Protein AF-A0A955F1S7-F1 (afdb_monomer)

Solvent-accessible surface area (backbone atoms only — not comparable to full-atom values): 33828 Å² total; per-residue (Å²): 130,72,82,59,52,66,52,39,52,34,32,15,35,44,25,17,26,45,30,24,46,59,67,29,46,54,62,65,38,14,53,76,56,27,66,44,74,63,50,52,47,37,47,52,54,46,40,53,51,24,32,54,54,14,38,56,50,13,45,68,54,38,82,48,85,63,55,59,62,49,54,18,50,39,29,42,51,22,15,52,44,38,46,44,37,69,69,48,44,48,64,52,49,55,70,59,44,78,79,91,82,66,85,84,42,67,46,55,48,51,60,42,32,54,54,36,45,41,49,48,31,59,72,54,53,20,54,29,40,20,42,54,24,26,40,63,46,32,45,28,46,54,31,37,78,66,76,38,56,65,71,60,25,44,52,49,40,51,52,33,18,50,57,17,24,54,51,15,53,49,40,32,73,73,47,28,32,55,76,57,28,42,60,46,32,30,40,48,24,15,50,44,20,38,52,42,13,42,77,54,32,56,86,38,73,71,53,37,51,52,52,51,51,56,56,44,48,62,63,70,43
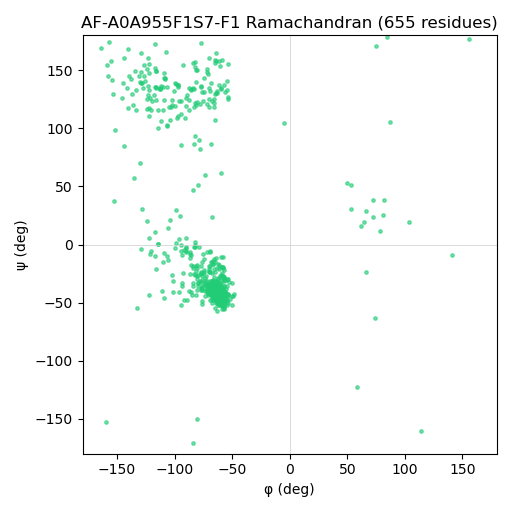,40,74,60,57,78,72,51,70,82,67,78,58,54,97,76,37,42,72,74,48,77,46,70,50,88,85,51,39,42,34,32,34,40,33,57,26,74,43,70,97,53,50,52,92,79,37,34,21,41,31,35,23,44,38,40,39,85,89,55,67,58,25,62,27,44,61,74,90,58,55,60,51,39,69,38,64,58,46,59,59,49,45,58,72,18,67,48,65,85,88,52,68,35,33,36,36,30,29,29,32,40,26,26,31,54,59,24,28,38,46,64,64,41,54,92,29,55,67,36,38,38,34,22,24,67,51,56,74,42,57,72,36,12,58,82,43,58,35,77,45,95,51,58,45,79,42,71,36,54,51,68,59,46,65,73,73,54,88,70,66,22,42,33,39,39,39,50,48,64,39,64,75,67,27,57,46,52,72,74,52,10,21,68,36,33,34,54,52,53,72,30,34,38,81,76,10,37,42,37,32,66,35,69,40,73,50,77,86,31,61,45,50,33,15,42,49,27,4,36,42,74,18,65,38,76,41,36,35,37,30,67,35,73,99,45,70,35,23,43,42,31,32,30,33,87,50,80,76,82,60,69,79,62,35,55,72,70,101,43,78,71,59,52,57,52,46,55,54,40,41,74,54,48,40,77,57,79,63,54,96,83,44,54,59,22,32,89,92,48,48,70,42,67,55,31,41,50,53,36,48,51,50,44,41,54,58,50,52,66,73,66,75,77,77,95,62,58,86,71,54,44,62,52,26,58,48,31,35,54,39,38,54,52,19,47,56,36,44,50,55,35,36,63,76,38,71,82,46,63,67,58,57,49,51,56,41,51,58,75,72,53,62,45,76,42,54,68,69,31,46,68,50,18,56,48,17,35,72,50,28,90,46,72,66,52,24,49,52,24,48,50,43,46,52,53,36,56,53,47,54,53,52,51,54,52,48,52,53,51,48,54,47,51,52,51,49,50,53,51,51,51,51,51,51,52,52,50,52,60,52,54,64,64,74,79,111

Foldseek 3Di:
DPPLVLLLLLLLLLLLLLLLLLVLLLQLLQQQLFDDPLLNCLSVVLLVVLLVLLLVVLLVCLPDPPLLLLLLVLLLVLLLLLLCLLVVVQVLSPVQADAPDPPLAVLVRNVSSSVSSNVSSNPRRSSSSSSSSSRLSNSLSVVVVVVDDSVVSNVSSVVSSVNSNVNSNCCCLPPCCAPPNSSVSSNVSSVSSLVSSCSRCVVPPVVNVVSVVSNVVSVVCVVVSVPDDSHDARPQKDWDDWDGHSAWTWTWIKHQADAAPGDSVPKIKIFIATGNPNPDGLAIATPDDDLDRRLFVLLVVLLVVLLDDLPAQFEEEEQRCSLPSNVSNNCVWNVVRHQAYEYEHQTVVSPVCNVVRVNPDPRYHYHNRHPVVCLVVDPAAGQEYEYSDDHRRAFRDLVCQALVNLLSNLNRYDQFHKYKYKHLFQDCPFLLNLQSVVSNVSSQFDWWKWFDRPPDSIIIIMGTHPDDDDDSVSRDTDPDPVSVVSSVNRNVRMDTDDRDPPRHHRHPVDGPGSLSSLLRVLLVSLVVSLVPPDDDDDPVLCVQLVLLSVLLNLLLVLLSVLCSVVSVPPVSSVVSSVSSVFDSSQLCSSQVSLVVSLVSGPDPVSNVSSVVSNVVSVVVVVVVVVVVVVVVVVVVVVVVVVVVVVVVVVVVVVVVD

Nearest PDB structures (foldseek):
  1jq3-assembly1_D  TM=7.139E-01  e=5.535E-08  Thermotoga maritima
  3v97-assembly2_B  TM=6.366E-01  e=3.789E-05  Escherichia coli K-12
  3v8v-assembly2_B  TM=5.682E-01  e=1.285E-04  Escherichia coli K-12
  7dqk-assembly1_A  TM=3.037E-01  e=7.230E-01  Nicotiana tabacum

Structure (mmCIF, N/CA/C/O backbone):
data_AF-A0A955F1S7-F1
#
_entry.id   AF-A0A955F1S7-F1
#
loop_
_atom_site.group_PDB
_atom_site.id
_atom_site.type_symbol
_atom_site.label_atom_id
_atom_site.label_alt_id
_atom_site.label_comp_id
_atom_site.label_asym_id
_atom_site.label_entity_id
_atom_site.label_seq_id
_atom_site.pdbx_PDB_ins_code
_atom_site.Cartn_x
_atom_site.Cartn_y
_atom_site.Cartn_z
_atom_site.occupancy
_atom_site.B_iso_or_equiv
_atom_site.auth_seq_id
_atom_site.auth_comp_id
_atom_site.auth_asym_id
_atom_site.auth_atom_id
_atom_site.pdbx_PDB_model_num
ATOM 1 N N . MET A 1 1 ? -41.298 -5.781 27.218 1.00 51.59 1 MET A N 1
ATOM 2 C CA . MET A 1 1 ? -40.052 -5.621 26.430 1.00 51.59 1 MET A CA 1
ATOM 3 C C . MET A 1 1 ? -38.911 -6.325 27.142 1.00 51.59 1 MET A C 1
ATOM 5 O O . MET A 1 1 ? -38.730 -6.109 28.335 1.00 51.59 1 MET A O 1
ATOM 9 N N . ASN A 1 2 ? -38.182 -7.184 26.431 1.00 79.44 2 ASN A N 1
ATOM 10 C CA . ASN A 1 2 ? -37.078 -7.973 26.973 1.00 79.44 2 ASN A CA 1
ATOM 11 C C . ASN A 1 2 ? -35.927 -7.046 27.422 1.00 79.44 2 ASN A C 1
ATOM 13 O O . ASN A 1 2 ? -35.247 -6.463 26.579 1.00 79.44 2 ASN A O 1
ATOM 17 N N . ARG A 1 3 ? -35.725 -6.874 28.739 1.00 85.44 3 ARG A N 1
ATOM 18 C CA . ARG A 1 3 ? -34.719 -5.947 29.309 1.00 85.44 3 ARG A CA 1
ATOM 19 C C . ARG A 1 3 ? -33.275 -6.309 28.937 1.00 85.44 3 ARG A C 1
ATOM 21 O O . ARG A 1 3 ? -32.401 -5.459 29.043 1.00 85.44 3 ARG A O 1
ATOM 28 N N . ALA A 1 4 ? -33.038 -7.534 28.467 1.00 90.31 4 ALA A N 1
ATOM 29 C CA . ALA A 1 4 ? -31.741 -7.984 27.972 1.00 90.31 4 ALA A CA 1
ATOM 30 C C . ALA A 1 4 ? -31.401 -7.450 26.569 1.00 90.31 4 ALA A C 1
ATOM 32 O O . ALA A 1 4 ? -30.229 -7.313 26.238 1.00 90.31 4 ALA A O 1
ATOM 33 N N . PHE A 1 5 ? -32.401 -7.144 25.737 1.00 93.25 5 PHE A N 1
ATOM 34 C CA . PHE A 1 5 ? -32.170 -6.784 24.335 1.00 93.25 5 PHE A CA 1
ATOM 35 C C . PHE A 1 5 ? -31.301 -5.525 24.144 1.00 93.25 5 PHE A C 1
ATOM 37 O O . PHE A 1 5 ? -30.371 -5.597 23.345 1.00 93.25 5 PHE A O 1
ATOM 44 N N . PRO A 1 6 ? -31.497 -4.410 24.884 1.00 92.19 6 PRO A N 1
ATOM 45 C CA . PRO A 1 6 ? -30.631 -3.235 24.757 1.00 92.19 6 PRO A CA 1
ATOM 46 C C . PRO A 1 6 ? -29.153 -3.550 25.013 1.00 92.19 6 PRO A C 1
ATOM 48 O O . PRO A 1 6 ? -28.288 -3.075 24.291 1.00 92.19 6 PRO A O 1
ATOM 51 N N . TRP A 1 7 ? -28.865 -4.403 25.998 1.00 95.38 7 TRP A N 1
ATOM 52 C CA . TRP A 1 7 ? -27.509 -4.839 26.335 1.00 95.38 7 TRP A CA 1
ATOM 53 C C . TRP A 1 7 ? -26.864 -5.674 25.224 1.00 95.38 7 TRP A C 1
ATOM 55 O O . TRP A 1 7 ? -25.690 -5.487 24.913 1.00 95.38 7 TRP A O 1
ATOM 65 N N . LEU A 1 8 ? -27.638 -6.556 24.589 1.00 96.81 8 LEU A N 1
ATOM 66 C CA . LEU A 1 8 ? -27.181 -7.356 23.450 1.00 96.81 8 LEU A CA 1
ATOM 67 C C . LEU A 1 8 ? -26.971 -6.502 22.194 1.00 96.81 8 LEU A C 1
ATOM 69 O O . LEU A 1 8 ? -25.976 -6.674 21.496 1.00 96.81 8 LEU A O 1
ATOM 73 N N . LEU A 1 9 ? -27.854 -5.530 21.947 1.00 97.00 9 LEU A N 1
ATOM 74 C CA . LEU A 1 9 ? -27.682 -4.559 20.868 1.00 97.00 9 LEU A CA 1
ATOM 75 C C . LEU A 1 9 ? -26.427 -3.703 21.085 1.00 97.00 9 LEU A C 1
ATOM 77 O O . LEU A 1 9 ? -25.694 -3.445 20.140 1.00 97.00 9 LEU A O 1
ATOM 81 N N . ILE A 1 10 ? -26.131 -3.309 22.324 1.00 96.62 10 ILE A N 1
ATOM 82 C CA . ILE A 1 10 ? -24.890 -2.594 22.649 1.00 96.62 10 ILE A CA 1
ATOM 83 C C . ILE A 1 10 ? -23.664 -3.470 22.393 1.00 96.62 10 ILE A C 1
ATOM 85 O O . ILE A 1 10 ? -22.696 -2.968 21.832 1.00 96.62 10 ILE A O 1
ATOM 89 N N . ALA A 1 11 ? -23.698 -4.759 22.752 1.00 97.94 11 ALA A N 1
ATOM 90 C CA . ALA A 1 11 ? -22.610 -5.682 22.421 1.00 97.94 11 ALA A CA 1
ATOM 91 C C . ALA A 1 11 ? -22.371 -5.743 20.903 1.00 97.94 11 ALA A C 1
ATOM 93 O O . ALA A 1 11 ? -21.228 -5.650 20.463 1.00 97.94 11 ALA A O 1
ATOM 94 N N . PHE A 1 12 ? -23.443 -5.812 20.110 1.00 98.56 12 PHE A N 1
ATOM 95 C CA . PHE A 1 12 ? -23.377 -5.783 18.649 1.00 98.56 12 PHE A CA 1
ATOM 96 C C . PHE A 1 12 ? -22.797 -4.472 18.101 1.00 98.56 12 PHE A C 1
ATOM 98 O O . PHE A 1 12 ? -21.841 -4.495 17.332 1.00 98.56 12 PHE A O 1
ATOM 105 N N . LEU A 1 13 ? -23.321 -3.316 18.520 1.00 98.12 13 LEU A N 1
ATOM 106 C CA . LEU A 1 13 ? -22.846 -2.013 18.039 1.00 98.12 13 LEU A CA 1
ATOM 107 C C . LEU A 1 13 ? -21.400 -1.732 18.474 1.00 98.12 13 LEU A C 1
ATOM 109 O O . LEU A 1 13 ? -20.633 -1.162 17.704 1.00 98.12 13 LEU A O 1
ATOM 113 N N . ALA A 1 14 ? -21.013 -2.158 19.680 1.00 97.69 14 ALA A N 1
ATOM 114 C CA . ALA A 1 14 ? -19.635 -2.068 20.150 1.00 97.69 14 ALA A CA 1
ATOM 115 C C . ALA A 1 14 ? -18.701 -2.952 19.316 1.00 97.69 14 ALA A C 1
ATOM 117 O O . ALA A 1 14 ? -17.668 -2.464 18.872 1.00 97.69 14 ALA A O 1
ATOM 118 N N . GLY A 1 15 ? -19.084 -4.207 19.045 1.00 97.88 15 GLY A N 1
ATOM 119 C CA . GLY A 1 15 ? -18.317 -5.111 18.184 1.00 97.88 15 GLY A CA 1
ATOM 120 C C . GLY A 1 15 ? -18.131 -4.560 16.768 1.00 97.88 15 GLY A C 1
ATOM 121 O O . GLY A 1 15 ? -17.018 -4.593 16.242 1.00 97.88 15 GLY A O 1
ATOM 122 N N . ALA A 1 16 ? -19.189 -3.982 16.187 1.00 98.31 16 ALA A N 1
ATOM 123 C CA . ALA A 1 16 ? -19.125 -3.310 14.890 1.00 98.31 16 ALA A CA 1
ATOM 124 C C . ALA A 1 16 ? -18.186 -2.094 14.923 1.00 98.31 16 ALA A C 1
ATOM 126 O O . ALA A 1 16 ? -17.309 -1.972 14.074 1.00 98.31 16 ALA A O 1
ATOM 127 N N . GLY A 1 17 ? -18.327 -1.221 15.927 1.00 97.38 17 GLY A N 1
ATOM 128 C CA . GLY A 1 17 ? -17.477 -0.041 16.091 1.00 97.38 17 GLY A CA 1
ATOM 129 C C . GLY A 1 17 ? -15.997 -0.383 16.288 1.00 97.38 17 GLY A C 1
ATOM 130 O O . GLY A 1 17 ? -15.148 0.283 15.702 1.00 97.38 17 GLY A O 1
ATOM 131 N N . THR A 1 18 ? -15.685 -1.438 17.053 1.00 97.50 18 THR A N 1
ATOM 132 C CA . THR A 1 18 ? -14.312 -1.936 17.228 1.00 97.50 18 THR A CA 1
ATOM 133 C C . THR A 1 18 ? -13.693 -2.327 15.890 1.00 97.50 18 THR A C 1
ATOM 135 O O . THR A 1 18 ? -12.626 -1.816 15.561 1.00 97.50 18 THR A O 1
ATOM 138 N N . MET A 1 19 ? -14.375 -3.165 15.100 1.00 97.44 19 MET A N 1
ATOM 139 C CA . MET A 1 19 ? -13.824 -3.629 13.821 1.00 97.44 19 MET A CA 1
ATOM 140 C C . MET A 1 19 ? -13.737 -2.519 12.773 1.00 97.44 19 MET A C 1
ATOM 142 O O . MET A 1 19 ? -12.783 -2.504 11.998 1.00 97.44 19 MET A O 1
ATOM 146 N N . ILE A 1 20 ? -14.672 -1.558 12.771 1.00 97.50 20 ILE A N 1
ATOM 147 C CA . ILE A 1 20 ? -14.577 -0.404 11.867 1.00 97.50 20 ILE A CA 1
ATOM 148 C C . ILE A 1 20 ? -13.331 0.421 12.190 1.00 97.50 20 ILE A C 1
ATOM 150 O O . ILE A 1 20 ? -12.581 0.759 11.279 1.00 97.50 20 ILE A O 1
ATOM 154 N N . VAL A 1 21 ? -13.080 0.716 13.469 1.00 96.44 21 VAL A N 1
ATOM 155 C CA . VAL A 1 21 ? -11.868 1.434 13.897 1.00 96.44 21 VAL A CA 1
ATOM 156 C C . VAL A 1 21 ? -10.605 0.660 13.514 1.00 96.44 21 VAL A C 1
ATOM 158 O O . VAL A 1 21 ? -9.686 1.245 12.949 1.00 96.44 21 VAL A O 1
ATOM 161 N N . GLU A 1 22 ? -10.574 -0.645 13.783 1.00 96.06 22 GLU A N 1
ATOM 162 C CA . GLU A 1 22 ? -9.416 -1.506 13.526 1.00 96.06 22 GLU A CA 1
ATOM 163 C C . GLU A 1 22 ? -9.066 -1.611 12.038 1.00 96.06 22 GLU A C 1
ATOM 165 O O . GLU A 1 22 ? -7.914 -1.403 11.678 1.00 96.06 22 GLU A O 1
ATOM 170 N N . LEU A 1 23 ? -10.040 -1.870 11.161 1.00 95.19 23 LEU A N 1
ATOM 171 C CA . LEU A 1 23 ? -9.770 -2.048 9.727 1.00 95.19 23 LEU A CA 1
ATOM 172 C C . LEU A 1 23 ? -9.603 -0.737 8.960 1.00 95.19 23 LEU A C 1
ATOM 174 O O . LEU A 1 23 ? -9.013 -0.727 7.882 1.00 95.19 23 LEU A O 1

* _Task requirements_:
Among the entries above, find the line with "ATOM 132 C CA" and the line with "ATOM 146 N N"; give again exactly these two lines and all lines between them.

* _Task output_:
ATOM 132 C CA . THR A 1 18 ? -14.312 -1.936 17.228 1.00 97.50 18 THR A CA 1
ATOM 133 C C . THR A 1 18 ? -13.693 -2.327 15.890 1.00 97.50 18 THR A C 1
ATOM 135 O O . THR A 1 18 ? -12.626 -1.816 15.561 1.00 97.50 18 THR A O 1
ATOM 138 N N . MET A 1 19 ? -14.375 -3.165 15.100 1.00 97.44 19 MET A N 1
ATOM 139 C CA . MET A 1 19 ? -13.824 -3.629 13.821 1.00 97.44 19 MET A CA 1
ATOM 140 C C . MET A 1 19 ? -13.737 -2.519 12.773 1.00 97.44 19 MET A C 1
ATOM 142 O O . MET A 1 19 ? -12.783 -2.504 11.998 1.00 97.44 19 MET A O 1
ATOM 146 N N . ILE A 1 20 ? -14.672 -1.558 12.771 1.00 97.50 20 ILE A N 1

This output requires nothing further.